● **Task to carry out**:
For the records that follow, give the number of lines in which the word "Diguanylate" occurs, with nothing added.

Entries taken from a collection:
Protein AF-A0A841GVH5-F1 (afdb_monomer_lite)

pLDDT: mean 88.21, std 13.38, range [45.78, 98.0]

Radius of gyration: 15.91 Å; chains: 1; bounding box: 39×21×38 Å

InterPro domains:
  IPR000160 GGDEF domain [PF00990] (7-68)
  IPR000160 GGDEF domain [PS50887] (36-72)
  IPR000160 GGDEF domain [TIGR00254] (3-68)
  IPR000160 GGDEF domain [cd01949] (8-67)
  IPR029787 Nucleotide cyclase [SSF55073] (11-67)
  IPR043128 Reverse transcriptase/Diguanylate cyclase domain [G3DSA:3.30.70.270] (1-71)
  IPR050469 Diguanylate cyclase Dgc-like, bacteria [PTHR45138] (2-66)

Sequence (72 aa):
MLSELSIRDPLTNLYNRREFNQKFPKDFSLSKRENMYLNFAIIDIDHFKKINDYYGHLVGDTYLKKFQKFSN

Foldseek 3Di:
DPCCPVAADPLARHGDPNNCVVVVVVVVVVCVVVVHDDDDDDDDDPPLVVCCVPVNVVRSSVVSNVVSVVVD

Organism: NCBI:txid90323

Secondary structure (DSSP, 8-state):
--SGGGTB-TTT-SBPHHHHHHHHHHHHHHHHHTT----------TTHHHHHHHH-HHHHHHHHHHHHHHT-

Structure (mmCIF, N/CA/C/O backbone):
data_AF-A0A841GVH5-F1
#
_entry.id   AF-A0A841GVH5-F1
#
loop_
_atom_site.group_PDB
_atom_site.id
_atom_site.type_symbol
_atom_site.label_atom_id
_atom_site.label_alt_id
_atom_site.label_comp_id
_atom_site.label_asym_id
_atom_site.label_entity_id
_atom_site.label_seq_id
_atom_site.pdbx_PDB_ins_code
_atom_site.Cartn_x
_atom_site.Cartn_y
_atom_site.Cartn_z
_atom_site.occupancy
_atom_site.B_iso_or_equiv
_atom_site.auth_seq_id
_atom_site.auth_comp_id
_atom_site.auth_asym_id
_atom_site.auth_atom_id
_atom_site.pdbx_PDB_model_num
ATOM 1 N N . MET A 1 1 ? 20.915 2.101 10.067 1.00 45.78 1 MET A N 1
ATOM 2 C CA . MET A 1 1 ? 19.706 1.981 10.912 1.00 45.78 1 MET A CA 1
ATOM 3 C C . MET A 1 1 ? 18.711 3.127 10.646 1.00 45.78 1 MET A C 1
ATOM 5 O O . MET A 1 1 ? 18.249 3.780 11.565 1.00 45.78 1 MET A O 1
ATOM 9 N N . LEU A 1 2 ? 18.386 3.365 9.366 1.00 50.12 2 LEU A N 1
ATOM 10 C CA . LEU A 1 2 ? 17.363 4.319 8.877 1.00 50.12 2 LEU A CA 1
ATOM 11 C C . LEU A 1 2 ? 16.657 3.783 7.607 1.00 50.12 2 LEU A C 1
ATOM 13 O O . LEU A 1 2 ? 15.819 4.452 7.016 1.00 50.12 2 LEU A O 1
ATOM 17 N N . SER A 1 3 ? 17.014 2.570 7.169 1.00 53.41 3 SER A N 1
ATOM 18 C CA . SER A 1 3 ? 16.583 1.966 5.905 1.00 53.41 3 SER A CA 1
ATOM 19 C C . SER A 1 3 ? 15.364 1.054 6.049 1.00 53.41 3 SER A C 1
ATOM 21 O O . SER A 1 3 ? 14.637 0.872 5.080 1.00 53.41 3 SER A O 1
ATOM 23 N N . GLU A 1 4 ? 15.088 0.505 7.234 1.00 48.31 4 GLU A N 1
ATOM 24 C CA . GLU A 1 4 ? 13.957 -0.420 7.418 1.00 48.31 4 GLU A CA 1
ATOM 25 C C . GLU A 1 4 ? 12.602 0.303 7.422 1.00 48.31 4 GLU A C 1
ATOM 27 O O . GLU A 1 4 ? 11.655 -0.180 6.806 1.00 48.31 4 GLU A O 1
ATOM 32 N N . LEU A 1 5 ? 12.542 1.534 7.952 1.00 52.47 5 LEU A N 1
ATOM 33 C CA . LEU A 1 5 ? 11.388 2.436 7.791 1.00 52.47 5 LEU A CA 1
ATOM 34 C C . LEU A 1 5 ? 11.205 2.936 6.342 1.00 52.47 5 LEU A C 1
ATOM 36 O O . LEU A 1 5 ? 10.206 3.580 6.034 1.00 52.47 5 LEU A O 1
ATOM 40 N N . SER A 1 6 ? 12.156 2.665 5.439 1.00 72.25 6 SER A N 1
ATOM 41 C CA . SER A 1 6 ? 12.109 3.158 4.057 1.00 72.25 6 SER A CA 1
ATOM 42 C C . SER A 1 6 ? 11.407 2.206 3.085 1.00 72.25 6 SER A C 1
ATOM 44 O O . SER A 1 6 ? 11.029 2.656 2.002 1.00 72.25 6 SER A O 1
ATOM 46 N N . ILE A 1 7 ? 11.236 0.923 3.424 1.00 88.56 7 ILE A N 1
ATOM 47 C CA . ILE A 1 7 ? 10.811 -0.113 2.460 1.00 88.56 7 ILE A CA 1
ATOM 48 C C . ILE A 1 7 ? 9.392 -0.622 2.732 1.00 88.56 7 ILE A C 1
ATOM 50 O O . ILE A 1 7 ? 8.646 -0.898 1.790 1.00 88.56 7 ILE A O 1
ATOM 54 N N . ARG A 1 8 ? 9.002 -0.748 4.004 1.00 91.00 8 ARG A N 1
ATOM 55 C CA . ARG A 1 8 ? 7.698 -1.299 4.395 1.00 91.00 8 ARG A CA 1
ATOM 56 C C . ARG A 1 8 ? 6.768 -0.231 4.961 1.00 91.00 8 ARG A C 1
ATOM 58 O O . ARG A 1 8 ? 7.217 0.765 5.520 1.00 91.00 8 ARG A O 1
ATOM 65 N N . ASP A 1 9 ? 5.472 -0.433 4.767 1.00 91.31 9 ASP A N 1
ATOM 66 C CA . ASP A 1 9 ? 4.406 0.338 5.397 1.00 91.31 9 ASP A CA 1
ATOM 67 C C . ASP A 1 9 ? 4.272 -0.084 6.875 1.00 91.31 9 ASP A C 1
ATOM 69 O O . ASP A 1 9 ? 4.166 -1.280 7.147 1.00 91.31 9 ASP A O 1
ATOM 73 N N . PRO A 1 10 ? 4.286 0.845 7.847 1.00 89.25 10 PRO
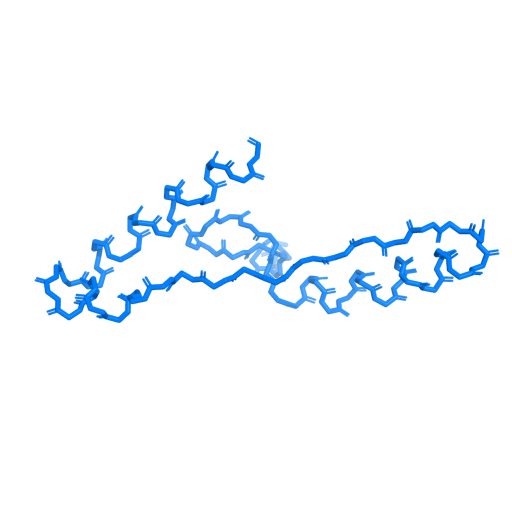 A N 1
ATOM 74 C CA . PRO A 1 10 ? 4.296 0.495 9.269 1.00 89.25 10 PRO A CA 1
ATOM 75 C C . PRO A 1 10 ? 2.970 -0.089 9.773 1.00 89.25 10 PRO A C 1
ATOM 77 O O . PRO A 1 10 ? 2.954 -0.763 10.803 1.00 89.25 10 PRO A O 1
ATOM 80 N N . LEU A 1 11 ? 1.856 0.160 9.077 1.00 91.31 11 LEU A N 1
ATOM 81 C CA . LEU A 1 11 ? 0.546 -0.330 9.493 1.00 91.31 11 LEU A CA 1
ATOM 82 C C . LEU A 1 11 ? 0.337 -1.791 9.082 1.00 91.31 11 LEU A C 1
ATOM 84 O O . LEU A 1 11 ? -0.145 -2.592 9.883 1.00 91.31 11 LEU A O 1
ATOM 88 N N . THR A 1 12 ? 0.699 -2.126 7.845 1.00 91.25 12 THR A N 1
ATOM 89 C CA . THR A 1 12 ? 0.421 -3.424 7.212 1.00 91.25 12 THR A CA 1
ATOM 90 C C . THR A 1 12 ? 1.658 -4.306 7.055 1.00 91.25 12 THR A C 1
ATOM 92 O O . THR A 1 12 ? 1.525 -5.498 6.813 1.00 91.25 12 THR A O 1
ATOM 95 N N . ASN A 1 13 ? 2.868 -3.756 7.189 1.00 88.62 13 ASN A N 1
ATOM 96 C CA . ASN A 1 13 ? 4.141 -4.420 6.891 1.00 88.62 13 ASN A CA 1
ATOM 97 C C . ASN A 1 13 ? 4.308 -4.844 5.411 1.00 88.62 13 ASN A C 1
ATOM 99 O O . ASN A 1 13 ? 5.256 -5.559 5.072 1.00 88.62 13 ASN A O 1
ATOM 103 N N . LEU A 1 14 ? 3.427 -4.399 4.504 1.00 90.25 14 LEU A N 1
ATOM 104 C CA . LEU A 1 14 ? 3.588 -4.565 3.054 1.00 90.25 14 LEU A CA 1
ATOM 105 C C . LEU A 1 14 ? 4.695 -3.653 2.516 1.00 90.25 14 LEU A C 1
ATOM 107 O O . LEU A 1 14 ? 5.108 -2.709 3.186 1.00 90.25 14 LEU A O 1
ATOM 111 N N . TYR A 1 15 ? 5.181 -3.910 1.298 1.00 91.88 15 TYR A N 1
ATOM 112 C CA . TYR A 1 15 ? 6.042 -2.941 0.621 1.00 91.88 15 TYR A CA 1
ATOM 113 C C . TYR A 1 15 ? 5.290 -1.629 0.427 1.00 91.88 15 TYR A C 1
ATOM 115 O O . TYR A 1 15 ? 4.155 -1.612 -0.049 1.00 91.88 15 TYR A O 1
ATOM 123 N N . ASN A 1 16 ? 5.924 -0.527 0.809 1.00 92.44 16 ASN A N 1
ATOM 124 C CA . ASN A 1 16 ? 5.312 0.779 0.657 1.00 92.44 16 ASN A CA 1
ATOM 125 C C . ASN A 1 16 ? 5.348 1.230 -0.814 1.00 92.44 16 ASN A C 1
ATOM 127 O O . ASN A 1 16 ? 6.034 0.666 -1.674 1.00 92.44 16 ASN A O 1
ATOM 131 N N . ARG A 1 17 ? 4.627 2.315 -1.105 1.00 91.88 17 ARG A N 1
ATOM 132 C CA . ARG A 1 17 ? 4.553 2.879 -2.458 1.00 91.88 17 ARG A CA 1
ATOM 133 C C . ARG A 1 17 ? 5.920 3.289 -3.018 1.00 91.88 17 ARG A C 1
ATOM 135 O O . ARG A 1 17 ? 6.133 3.209 -4.226 1.00 91.88 17 ARG A O 1
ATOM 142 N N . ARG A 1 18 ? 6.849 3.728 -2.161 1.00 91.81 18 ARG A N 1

● **Finished task**:
2